◆ **EXERCISE**: Below is a block of entries; repeat exactly the lines starting at the line that contains "ATOM 68 C CA" and ending at the line that contains "ATOM 75 C CA", both included.

◆ **EXERCISE INPUT**:
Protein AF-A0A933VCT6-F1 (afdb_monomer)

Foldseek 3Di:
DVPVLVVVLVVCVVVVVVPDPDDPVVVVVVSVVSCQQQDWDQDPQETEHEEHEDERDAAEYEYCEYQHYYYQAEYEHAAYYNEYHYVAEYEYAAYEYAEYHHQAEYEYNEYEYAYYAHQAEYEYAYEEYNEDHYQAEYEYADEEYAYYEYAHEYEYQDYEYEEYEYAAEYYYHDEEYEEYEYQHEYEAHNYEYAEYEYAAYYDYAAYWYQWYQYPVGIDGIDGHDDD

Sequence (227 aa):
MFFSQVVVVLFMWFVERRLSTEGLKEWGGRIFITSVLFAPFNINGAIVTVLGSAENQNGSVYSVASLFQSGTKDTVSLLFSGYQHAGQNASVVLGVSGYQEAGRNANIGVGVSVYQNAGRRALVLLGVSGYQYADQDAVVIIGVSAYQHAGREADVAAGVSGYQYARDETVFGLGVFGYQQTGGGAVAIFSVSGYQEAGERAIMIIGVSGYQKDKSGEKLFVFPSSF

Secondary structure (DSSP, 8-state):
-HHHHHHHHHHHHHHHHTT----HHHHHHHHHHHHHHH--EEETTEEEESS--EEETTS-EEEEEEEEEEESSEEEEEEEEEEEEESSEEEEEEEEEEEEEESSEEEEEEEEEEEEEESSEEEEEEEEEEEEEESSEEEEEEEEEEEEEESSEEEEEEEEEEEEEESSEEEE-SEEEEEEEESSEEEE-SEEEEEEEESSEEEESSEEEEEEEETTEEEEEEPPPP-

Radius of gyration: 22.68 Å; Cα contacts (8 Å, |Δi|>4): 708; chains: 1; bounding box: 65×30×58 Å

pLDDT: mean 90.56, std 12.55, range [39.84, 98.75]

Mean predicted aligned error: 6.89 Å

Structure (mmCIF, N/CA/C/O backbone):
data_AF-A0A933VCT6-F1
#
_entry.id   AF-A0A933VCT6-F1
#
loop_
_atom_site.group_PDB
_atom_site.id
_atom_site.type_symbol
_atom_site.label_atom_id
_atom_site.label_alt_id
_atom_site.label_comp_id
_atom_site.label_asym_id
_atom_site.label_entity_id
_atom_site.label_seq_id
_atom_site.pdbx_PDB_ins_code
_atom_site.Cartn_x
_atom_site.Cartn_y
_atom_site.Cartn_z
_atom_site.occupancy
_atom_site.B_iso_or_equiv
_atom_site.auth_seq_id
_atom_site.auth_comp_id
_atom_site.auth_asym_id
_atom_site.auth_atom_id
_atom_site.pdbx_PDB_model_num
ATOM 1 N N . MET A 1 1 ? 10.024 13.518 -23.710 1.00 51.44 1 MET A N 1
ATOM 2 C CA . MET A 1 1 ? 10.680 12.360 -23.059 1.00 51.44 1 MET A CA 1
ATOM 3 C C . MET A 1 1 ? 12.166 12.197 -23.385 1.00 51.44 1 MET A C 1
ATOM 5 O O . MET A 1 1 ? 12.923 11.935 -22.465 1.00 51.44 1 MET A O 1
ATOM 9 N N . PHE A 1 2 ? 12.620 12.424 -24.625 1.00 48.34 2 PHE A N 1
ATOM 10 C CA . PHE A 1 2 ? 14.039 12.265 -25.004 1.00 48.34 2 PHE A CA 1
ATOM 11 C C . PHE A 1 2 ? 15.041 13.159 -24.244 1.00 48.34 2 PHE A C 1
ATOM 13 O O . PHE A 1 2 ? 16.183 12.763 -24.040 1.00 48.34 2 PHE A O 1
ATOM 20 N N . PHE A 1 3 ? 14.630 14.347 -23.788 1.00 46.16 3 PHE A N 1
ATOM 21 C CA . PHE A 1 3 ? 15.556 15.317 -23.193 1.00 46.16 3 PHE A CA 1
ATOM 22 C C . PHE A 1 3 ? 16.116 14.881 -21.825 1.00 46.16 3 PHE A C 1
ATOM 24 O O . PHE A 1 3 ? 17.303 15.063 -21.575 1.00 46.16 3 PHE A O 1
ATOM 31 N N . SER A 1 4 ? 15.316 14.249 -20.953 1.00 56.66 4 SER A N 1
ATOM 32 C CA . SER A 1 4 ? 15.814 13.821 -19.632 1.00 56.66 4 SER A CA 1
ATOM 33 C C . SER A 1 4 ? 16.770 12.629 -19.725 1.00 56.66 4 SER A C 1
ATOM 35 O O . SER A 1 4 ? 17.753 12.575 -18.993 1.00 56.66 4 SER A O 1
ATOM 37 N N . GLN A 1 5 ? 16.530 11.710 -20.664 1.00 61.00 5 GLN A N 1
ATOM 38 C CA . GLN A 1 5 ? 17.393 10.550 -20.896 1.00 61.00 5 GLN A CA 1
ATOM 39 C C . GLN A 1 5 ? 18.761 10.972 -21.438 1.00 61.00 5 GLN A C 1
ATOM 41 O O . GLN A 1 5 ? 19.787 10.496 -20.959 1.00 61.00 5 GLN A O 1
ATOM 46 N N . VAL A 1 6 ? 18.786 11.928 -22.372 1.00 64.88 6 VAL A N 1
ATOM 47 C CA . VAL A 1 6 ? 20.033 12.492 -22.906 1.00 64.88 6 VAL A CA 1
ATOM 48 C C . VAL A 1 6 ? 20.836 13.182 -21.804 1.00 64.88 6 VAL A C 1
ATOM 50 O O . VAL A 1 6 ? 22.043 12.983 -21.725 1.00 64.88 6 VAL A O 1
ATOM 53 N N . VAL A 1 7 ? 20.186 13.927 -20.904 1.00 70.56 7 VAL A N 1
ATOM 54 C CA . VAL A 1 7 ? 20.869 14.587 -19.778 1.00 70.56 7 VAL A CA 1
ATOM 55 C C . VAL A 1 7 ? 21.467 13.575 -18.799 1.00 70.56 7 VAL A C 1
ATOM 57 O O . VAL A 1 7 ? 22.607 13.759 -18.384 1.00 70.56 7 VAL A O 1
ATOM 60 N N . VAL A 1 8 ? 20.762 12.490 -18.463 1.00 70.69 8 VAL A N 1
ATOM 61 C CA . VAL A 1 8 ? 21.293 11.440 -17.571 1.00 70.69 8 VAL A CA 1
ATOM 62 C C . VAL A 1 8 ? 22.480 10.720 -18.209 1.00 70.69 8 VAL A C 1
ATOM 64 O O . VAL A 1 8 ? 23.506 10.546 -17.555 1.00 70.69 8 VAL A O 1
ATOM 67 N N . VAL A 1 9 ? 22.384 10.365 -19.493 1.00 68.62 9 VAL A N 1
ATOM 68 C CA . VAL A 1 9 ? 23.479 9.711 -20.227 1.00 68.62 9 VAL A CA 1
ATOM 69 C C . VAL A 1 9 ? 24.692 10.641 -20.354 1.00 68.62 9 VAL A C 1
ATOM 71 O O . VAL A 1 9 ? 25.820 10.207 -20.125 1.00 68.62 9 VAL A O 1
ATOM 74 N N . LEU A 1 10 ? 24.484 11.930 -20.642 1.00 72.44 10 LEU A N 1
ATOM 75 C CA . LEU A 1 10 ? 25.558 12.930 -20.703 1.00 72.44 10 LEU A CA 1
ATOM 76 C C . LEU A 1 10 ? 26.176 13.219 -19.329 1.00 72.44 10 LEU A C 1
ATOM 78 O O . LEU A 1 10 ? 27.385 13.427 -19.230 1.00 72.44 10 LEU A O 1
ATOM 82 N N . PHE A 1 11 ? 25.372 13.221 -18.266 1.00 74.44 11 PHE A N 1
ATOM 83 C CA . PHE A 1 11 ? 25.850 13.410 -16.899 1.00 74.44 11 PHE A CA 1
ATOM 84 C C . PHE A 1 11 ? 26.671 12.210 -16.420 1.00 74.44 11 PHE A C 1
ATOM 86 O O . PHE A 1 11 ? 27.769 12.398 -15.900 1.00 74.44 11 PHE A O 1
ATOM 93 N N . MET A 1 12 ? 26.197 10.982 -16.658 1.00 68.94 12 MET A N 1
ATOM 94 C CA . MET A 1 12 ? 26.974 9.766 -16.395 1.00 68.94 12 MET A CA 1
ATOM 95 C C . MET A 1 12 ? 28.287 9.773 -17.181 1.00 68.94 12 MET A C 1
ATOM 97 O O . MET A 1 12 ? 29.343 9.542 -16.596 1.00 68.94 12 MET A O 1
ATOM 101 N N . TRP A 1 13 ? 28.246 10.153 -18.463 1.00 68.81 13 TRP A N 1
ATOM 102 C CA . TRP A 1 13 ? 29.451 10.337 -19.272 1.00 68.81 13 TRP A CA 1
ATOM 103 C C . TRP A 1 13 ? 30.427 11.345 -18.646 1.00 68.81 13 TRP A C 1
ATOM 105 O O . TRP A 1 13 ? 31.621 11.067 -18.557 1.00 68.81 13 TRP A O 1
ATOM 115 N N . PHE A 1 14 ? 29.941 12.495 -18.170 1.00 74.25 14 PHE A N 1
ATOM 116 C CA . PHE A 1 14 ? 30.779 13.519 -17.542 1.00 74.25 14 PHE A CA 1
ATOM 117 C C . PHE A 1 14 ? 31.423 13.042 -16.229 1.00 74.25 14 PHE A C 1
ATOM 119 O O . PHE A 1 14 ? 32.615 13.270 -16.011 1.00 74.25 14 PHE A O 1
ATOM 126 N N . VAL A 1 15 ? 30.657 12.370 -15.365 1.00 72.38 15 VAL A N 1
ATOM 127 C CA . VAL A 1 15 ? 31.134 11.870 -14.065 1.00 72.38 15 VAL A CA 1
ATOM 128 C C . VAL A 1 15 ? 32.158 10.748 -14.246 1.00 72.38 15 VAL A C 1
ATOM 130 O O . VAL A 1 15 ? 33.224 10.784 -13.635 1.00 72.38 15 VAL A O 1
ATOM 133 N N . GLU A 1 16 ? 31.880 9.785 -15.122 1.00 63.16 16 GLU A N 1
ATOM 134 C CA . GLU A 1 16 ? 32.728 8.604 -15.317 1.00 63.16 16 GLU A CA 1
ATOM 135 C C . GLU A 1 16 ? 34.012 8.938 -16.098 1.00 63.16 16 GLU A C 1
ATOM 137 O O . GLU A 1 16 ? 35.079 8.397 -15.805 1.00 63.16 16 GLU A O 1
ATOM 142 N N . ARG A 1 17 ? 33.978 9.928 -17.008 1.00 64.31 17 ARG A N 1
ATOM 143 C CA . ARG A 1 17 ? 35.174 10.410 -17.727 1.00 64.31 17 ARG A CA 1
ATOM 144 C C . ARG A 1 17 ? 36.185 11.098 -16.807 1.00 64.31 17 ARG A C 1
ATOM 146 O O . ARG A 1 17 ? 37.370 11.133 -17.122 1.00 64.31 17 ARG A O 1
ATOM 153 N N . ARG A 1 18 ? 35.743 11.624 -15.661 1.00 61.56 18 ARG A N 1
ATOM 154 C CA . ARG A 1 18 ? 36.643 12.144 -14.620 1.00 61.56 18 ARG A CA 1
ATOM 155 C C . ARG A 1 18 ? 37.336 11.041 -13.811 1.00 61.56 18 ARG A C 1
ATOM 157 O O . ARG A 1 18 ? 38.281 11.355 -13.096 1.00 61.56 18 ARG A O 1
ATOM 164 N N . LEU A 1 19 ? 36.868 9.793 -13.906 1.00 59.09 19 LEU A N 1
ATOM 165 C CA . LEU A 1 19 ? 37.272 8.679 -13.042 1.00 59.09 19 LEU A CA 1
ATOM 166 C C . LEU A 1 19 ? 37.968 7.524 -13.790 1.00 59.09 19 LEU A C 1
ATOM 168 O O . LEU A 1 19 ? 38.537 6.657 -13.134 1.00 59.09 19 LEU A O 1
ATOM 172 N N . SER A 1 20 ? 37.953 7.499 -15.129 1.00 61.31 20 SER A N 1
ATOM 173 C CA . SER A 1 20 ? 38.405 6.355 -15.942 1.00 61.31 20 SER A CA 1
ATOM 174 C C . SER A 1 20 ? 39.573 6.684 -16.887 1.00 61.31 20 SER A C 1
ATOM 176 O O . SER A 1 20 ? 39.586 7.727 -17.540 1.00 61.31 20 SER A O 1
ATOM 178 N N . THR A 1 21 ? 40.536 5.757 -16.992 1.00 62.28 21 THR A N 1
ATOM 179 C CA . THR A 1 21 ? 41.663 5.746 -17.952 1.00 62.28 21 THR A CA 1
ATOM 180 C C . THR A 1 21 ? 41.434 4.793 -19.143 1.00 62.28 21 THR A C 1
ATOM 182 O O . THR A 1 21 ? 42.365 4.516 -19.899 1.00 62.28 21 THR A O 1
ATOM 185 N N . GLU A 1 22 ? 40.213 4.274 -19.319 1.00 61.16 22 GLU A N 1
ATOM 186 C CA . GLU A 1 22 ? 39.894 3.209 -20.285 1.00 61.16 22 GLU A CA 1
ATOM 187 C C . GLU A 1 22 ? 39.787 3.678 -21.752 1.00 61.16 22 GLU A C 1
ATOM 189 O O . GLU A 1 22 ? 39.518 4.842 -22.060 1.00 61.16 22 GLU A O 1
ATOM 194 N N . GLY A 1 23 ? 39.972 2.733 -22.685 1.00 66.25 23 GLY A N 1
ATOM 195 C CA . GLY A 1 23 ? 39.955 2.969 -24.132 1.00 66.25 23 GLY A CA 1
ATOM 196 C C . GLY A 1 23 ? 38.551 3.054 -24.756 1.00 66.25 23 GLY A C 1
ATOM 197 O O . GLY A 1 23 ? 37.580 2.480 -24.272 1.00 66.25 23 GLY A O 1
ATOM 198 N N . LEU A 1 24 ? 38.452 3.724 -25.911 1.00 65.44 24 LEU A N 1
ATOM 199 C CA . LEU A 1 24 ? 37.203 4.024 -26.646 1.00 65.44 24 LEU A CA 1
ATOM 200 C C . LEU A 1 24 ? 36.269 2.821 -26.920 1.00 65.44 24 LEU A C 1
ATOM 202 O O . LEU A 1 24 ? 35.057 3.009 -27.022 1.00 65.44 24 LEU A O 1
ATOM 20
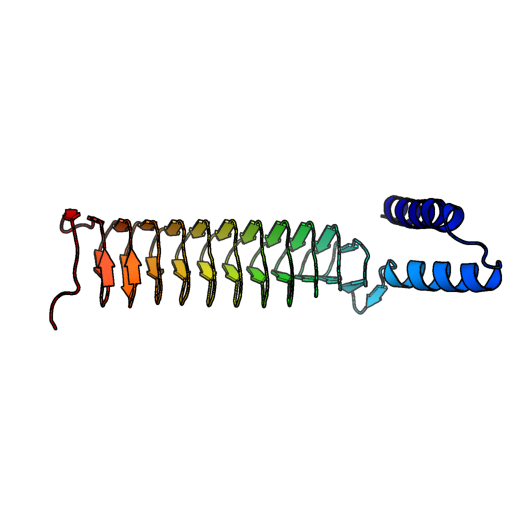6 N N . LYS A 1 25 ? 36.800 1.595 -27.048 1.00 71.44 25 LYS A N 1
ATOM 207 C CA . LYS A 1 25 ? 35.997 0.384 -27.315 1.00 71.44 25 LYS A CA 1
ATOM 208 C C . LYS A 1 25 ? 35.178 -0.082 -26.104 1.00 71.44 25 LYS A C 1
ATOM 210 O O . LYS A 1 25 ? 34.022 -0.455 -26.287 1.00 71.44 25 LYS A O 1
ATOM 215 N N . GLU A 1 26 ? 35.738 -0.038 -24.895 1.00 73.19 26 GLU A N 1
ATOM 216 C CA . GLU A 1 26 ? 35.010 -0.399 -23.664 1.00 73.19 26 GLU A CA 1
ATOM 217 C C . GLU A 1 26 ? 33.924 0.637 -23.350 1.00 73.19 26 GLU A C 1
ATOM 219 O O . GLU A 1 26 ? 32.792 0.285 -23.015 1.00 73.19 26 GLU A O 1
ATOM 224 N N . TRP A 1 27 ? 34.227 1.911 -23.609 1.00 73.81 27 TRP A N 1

◆ **RESULT BELOW**:
ATOM 68 C CA . VAL A 1 9 ? 23.479 9.711 -20.227 1.00 68.62 9 VAL A CA 1
ATOM 69 C C . VAL A 1 9 ? 24.692 10.641 -20.354 1.00 68.62 9 VAL A C 1
ATOM 71 O O . VAL A 1 9 ? 25.820 10.207 -20.125 1.00 68.62 9 VAL A O 1
ATOM 74 N N . LEU A 1 10 ? 24.484 11.930 -20.642 1.00 72.44 10 LEU A N 1
ATOM 75 C CA . LEU A 1 10 ? 25.558 12.930 -20.703 1.00 72.44 10 LEU A CA 1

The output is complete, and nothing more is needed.